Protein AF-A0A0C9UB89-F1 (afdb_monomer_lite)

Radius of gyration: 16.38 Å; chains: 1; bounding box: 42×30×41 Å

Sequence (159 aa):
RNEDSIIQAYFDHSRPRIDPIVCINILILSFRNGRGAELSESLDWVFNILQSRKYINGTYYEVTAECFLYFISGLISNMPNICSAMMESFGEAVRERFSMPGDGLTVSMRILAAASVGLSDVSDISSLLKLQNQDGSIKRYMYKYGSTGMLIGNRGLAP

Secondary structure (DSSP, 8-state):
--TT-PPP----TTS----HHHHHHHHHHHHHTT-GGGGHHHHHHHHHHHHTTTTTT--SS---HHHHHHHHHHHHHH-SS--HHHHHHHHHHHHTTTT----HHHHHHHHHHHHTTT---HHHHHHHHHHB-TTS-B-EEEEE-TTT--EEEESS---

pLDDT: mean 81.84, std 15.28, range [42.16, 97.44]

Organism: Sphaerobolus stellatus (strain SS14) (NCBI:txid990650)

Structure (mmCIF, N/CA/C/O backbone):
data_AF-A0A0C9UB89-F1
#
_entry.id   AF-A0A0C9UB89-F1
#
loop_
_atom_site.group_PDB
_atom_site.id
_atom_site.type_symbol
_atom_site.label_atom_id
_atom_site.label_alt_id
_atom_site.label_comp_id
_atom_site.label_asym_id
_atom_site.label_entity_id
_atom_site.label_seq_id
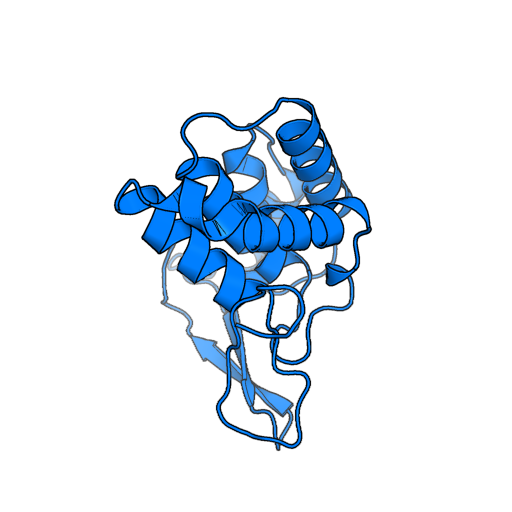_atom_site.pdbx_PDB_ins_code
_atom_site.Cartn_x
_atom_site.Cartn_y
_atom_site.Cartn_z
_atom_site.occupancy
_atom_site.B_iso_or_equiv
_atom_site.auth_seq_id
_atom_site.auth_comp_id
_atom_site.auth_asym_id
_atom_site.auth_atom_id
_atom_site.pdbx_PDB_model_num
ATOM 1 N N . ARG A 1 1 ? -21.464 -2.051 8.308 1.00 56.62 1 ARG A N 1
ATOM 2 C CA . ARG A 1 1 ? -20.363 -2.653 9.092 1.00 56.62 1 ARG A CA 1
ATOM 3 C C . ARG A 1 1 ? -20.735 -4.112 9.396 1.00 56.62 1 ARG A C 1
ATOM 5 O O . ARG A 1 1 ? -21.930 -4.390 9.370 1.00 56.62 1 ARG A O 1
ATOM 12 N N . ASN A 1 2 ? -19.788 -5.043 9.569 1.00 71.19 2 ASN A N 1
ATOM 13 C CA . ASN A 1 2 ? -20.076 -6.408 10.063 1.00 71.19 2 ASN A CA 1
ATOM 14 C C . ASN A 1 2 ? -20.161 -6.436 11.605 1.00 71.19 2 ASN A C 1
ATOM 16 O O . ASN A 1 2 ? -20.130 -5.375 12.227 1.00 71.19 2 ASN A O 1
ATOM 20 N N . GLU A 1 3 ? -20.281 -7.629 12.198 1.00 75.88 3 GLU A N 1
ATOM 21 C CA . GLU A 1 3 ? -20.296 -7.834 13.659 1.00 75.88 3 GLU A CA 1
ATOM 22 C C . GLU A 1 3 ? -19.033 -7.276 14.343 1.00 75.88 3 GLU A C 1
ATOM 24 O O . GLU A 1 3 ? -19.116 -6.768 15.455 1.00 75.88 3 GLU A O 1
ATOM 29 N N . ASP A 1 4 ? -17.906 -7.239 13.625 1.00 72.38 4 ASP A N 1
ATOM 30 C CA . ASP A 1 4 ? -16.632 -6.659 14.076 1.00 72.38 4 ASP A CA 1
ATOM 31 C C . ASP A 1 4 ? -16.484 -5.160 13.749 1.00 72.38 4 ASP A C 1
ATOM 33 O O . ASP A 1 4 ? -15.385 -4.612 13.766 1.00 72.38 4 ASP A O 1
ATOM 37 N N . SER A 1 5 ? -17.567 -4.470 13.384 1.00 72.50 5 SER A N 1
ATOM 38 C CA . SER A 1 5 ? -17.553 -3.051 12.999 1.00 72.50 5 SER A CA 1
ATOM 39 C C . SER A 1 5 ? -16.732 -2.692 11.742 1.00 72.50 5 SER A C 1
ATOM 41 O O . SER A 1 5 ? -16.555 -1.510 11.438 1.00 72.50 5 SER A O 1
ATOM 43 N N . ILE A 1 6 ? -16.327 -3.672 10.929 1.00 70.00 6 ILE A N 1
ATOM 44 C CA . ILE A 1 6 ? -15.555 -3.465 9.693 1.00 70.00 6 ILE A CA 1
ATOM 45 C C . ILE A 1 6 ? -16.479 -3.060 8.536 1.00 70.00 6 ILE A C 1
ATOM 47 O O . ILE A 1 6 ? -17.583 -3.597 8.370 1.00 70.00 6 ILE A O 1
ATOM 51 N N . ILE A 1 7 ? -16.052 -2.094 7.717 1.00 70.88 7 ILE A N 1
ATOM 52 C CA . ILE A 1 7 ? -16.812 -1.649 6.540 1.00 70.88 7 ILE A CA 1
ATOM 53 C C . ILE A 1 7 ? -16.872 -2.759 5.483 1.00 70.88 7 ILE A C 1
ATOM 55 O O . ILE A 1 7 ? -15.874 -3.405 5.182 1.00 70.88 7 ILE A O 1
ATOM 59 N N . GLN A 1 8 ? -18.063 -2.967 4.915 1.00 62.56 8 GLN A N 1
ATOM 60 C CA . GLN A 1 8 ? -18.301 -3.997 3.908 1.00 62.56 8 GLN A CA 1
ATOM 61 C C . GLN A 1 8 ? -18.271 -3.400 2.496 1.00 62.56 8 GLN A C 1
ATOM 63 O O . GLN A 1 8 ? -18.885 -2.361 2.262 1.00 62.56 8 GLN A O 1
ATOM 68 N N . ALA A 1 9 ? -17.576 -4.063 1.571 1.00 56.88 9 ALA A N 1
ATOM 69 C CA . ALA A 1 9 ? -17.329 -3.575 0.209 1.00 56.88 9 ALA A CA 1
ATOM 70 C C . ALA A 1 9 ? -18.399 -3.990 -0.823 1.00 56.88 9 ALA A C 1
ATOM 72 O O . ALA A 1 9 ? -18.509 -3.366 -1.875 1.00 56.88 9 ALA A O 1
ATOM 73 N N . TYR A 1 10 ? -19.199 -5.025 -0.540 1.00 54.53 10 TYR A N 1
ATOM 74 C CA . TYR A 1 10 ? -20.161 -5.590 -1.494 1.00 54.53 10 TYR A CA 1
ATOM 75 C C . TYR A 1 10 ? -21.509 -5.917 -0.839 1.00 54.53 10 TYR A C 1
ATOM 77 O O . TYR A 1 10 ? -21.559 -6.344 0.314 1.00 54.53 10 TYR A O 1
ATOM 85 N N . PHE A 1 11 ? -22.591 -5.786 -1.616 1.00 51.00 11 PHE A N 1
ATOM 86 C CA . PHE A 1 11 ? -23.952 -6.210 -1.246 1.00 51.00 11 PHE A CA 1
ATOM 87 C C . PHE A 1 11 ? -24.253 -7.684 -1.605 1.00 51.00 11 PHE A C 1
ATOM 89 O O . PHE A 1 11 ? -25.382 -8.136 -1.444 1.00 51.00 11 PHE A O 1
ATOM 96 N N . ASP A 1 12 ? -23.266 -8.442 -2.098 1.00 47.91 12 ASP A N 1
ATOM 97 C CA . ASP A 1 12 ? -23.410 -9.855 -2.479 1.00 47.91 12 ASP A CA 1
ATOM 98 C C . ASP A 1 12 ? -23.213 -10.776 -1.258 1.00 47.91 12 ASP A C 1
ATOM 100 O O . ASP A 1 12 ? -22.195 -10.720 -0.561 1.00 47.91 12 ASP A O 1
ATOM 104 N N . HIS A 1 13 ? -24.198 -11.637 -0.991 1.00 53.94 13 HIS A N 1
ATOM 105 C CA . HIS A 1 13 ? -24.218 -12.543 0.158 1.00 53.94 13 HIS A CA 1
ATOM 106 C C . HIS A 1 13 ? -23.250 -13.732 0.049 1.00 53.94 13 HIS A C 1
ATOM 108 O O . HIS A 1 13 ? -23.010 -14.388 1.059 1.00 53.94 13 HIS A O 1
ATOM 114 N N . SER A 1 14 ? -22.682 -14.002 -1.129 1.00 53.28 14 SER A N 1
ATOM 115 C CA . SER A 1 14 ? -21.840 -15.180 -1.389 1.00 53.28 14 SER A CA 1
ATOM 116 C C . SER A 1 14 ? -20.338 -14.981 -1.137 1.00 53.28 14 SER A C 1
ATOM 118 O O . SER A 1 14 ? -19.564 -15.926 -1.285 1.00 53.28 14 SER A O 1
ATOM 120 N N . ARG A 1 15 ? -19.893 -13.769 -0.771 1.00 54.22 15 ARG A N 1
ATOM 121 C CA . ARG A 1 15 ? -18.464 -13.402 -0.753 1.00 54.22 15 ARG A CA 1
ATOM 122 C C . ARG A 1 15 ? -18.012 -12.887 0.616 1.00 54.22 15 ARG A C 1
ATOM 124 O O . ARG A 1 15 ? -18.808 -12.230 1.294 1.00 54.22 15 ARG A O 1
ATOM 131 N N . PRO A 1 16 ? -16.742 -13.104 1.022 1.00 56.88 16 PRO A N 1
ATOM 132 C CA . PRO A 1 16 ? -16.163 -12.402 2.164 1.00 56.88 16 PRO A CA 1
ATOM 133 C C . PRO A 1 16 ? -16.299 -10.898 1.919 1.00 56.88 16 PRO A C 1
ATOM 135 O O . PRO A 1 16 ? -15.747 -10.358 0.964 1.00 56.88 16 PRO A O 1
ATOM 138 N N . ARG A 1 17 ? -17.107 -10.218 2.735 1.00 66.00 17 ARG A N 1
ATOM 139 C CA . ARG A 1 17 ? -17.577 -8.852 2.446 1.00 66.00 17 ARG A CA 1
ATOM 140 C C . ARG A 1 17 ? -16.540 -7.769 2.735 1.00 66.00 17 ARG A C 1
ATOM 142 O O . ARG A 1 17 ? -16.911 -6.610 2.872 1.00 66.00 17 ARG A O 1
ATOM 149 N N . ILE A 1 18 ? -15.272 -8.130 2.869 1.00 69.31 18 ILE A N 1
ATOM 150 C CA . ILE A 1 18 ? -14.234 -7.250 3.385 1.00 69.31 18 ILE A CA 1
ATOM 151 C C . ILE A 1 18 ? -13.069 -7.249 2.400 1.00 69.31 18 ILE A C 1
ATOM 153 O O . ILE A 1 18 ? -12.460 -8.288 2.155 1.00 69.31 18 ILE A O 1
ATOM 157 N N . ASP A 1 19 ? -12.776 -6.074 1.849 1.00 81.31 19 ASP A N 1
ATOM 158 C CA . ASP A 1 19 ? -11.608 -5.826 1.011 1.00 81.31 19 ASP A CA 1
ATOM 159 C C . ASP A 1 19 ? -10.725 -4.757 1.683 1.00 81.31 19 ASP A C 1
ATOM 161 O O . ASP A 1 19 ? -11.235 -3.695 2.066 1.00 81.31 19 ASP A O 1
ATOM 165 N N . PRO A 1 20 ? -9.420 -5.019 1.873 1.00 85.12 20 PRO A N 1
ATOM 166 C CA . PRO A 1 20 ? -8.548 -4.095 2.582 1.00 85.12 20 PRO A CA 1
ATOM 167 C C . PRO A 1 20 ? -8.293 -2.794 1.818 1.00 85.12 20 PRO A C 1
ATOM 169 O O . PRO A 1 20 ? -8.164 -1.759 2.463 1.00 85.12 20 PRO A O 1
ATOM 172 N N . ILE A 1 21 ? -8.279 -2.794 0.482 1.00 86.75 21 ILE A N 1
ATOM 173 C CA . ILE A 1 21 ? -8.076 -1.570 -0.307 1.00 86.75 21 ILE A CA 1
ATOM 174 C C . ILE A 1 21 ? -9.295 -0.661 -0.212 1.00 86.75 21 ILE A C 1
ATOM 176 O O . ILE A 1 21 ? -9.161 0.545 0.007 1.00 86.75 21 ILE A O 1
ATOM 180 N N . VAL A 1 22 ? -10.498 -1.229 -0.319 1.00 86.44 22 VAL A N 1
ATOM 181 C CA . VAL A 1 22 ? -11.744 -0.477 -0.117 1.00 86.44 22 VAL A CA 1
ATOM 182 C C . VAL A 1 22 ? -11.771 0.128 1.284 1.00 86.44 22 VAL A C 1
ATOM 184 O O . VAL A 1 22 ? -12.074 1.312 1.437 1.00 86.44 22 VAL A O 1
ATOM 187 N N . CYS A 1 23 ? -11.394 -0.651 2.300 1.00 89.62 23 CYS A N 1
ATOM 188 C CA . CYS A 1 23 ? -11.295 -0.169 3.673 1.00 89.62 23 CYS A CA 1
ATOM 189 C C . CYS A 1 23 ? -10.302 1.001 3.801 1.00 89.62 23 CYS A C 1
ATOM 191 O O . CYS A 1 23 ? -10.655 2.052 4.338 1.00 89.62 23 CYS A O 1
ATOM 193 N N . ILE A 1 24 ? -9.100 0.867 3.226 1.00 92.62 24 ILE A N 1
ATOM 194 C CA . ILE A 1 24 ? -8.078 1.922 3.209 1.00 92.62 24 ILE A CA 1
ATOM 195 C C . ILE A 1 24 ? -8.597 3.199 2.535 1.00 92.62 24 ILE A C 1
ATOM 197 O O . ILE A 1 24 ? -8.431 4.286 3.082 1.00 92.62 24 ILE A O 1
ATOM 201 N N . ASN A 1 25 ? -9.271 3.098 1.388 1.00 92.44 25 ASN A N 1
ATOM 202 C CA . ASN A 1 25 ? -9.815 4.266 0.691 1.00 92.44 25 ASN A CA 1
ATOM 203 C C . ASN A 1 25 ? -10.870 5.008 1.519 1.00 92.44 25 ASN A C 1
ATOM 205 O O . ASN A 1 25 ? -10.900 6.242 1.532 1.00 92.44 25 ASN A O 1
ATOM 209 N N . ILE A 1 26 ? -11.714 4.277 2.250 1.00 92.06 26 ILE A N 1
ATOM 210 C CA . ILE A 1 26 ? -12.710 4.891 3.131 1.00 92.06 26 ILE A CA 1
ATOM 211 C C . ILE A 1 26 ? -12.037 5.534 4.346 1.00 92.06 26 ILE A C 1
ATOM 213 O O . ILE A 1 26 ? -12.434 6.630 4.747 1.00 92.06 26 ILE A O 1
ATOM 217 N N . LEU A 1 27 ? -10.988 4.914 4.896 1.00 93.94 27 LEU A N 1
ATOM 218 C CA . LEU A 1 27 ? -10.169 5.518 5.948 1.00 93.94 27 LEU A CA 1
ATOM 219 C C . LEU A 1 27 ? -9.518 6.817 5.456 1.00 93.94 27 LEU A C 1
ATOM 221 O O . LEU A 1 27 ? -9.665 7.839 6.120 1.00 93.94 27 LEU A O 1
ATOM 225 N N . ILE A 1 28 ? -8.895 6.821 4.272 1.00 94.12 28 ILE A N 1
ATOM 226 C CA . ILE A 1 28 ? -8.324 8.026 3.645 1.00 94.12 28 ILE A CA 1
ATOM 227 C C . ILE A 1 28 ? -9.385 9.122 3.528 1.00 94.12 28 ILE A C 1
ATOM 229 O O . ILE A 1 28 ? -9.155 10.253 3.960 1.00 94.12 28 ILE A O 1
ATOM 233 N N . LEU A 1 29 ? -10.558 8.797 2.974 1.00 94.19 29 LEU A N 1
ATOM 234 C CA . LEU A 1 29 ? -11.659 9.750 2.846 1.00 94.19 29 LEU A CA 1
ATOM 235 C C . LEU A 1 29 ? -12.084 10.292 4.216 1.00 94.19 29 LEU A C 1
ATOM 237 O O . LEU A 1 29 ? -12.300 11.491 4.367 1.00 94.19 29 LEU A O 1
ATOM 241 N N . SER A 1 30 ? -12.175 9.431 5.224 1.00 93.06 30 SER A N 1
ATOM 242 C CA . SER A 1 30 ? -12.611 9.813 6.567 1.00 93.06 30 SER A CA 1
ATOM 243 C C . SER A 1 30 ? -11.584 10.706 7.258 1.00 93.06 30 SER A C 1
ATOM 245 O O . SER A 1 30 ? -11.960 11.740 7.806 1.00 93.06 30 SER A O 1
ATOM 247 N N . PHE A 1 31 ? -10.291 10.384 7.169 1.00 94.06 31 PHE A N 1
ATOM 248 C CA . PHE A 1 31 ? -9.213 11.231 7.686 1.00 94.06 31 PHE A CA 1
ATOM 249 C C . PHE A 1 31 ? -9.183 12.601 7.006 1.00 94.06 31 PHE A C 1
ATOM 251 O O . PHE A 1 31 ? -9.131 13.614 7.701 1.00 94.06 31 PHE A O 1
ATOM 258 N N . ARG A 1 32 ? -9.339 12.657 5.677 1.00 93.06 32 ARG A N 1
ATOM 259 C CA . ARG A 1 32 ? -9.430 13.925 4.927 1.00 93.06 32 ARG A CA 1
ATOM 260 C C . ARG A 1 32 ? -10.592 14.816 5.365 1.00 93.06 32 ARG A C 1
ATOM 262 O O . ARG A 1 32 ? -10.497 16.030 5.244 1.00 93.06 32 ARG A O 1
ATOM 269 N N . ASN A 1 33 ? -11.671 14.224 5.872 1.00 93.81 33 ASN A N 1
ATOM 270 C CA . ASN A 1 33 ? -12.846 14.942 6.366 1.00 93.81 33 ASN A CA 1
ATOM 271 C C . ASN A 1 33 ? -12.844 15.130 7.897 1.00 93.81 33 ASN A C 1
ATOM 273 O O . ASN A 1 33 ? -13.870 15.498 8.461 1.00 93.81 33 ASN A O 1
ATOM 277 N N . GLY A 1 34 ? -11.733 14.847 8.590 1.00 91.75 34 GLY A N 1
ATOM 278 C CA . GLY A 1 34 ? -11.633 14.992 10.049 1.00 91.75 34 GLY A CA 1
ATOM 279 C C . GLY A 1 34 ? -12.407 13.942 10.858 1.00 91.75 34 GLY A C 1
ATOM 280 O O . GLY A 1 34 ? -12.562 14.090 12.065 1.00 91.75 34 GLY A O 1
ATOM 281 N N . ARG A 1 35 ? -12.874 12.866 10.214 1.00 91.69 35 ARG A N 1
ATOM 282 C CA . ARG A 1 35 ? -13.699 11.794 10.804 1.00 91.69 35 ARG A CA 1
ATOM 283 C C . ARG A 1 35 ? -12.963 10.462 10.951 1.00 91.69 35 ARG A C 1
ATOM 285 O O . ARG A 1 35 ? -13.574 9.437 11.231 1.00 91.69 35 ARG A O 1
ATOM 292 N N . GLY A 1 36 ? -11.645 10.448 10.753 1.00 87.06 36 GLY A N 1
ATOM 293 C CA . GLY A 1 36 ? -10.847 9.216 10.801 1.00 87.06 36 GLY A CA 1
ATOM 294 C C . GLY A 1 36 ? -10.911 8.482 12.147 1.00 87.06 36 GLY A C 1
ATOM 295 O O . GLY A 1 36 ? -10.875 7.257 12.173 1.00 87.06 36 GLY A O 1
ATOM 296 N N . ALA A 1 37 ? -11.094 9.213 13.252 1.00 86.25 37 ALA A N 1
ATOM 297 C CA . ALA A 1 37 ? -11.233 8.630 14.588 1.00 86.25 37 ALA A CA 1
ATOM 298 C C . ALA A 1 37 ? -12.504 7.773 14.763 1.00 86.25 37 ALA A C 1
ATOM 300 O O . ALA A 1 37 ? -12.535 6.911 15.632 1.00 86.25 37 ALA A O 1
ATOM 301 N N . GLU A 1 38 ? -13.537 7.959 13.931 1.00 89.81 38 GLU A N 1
■ ■ ■ ■ ■
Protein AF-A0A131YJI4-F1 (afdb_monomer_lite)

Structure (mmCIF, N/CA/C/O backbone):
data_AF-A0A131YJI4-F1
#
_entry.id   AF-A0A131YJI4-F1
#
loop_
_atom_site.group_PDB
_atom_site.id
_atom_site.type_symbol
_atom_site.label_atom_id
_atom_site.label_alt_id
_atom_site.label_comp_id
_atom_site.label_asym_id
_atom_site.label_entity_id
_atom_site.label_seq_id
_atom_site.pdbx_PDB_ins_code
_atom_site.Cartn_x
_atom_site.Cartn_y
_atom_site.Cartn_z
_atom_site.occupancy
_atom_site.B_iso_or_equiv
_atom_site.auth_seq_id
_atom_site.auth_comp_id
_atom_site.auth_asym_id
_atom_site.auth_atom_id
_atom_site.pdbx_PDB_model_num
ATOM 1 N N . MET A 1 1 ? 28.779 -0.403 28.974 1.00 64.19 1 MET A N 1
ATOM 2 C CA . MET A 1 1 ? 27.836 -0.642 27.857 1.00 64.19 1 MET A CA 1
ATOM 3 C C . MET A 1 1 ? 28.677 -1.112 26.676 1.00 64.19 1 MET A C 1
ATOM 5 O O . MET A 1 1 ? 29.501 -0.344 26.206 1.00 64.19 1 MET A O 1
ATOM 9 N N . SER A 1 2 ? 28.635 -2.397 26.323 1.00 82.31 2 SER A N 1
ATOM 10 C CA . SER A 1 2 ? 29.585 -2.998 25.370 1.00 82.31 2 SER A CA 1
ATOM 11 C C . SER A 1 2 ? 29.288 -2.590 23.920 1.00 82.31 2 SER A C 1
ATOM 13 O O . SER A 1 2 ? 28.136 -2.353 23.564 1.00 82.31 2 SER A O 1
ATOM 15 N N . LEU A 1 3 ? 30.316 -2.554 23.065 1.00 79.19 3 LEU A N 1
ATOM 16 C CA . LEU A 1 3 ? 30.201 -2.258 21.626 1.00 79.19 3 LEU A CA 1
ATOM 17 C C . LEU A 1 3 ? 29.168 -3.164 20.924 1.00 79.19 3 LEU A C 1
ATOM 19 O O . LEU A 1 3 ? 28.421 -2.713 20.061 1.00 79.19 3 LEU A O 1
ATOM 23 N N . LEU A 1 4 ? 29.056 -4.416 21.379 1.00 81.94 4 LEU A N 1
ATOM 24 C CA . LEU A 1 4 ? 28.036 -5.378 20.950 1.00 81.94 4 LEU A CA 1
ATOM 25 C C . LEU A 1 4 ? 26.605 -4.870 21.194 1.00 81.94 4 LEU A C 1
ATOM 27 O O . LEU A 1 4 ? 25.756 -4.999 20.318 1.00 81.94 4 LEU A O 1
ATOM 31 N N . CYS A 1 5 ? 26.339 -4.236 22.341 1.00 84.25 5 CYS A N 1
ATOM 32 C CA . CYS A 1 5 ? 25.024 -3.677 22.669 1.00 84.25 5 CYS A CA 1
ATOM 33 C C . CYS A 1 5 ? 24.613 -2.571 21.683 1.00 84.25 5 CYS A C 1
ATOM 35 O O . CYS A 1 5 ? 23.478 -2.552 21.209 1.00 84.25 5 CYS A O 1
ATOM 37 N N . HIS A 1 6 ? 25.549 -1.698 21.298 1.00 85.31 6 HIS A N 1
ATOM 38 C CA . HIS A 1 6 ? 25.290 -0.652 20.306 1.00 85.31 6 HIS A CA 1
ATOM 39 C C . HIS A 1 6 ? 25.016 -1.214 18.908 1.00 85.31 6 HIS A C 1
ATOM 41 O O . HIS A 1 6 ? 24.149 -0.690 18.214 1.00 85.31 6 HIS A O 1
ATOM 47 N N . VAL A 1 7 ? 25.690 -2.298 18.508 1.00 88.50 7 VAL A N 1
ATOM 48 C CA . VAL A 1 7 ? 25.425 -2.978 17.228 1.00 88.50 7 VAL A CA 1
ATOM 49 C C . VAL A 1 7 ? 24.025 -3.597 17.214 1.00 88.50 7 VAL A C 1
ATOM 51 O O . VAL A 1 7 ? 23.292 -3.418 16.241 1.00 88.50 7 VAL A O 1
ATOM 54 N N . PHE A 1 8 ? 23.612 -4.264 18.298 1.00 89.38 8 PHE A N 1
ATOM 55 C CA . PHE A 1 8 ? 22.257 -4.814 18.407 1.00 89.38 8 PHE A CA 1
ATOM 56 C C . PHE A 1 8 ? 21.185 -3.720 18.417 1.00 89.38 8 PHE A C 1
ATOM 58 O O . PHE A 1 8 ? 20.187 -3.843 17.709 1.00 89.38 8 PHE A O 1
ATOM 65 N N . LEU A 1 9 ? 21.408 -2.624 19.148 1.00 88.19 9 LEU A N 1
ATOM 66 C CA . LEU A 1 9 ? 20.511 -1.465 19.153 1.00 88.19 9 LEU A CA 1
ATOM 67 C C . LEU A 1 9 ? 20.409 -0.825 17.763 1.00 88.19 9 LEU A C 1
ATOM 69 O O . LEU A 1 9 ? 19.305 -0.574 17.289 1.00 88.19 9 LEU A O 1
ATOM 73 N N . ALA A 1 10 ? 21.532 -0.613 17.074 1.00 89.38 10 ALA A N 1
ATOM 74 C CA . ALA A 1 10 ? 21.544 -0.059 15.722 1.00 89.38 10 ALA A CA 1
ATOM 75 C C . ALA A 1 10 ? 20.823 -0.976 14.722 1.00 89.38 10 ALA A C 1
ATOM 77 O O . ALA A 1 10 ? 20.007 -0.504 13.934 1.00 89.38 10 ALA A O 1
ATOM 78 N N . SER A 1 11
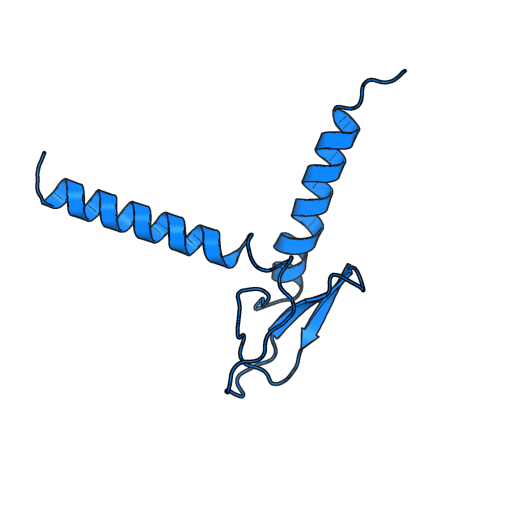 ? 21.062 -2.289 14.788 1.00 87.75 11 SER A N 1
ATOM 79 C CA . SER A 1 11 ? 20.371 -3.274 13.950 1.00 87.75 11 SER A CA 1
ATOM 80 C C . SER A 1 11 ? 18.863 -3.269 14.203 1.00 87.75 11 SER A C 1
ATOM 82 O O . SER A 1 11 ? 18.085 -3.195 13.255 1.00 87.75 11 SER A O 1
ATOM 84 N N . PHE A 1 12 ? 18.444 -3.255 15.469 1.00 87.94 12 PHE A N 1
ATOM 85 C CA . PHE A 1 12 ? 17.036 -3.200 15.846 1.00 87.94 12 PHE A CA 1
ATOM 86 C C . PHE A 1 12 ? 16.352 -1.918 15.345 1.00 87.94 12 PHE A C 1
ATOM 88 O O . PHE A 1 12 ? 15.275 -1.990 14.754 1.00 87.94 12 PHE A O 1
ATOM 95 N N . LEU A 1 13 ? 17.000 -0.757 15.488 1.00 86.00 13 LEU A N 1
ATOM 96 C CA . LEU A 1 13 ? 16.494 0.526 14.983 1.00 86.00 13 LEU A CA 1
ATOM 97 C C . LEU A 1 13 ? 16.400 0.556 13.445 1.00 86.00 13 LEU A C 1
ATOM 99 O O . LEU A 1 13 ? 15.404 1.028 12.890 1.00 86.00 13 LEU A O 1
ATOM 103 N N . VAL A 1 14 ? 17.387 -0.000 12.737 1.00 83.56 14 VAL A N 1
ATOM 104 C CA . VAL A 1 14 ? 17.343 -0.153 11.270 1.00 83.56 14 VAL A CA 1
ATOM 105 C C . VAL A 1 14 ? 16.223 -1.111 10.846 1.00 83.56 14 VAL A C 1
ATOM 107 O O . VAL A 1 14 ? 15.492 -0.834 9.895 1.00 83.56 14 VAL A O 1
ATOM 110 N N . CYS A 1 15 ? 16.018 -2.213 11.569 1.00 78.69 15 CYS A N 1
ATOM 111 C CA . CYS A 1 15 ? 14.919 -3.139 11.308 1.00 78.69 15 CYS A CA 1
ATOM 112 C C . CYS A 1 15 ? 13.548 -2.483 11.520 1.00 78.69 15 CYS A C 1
■ ■ ■ ■ ■
Your goal:
Here the output must be the lines above from the line with "ATOM 111 C CA" to the line with "ATOM 112 C C", both included, duplicated word for word and nothing else.

Answer to the problem:
ATOM 111 C CA . CYS A 1 15 ? 14.919 -3.139 11.308 1.00 78.69 15 CYS A CA 1
ATOM 112 C C . CYS A 1 15 ? 13.548 -2.483 11.520 1.00 78.69 15 CYS A C 1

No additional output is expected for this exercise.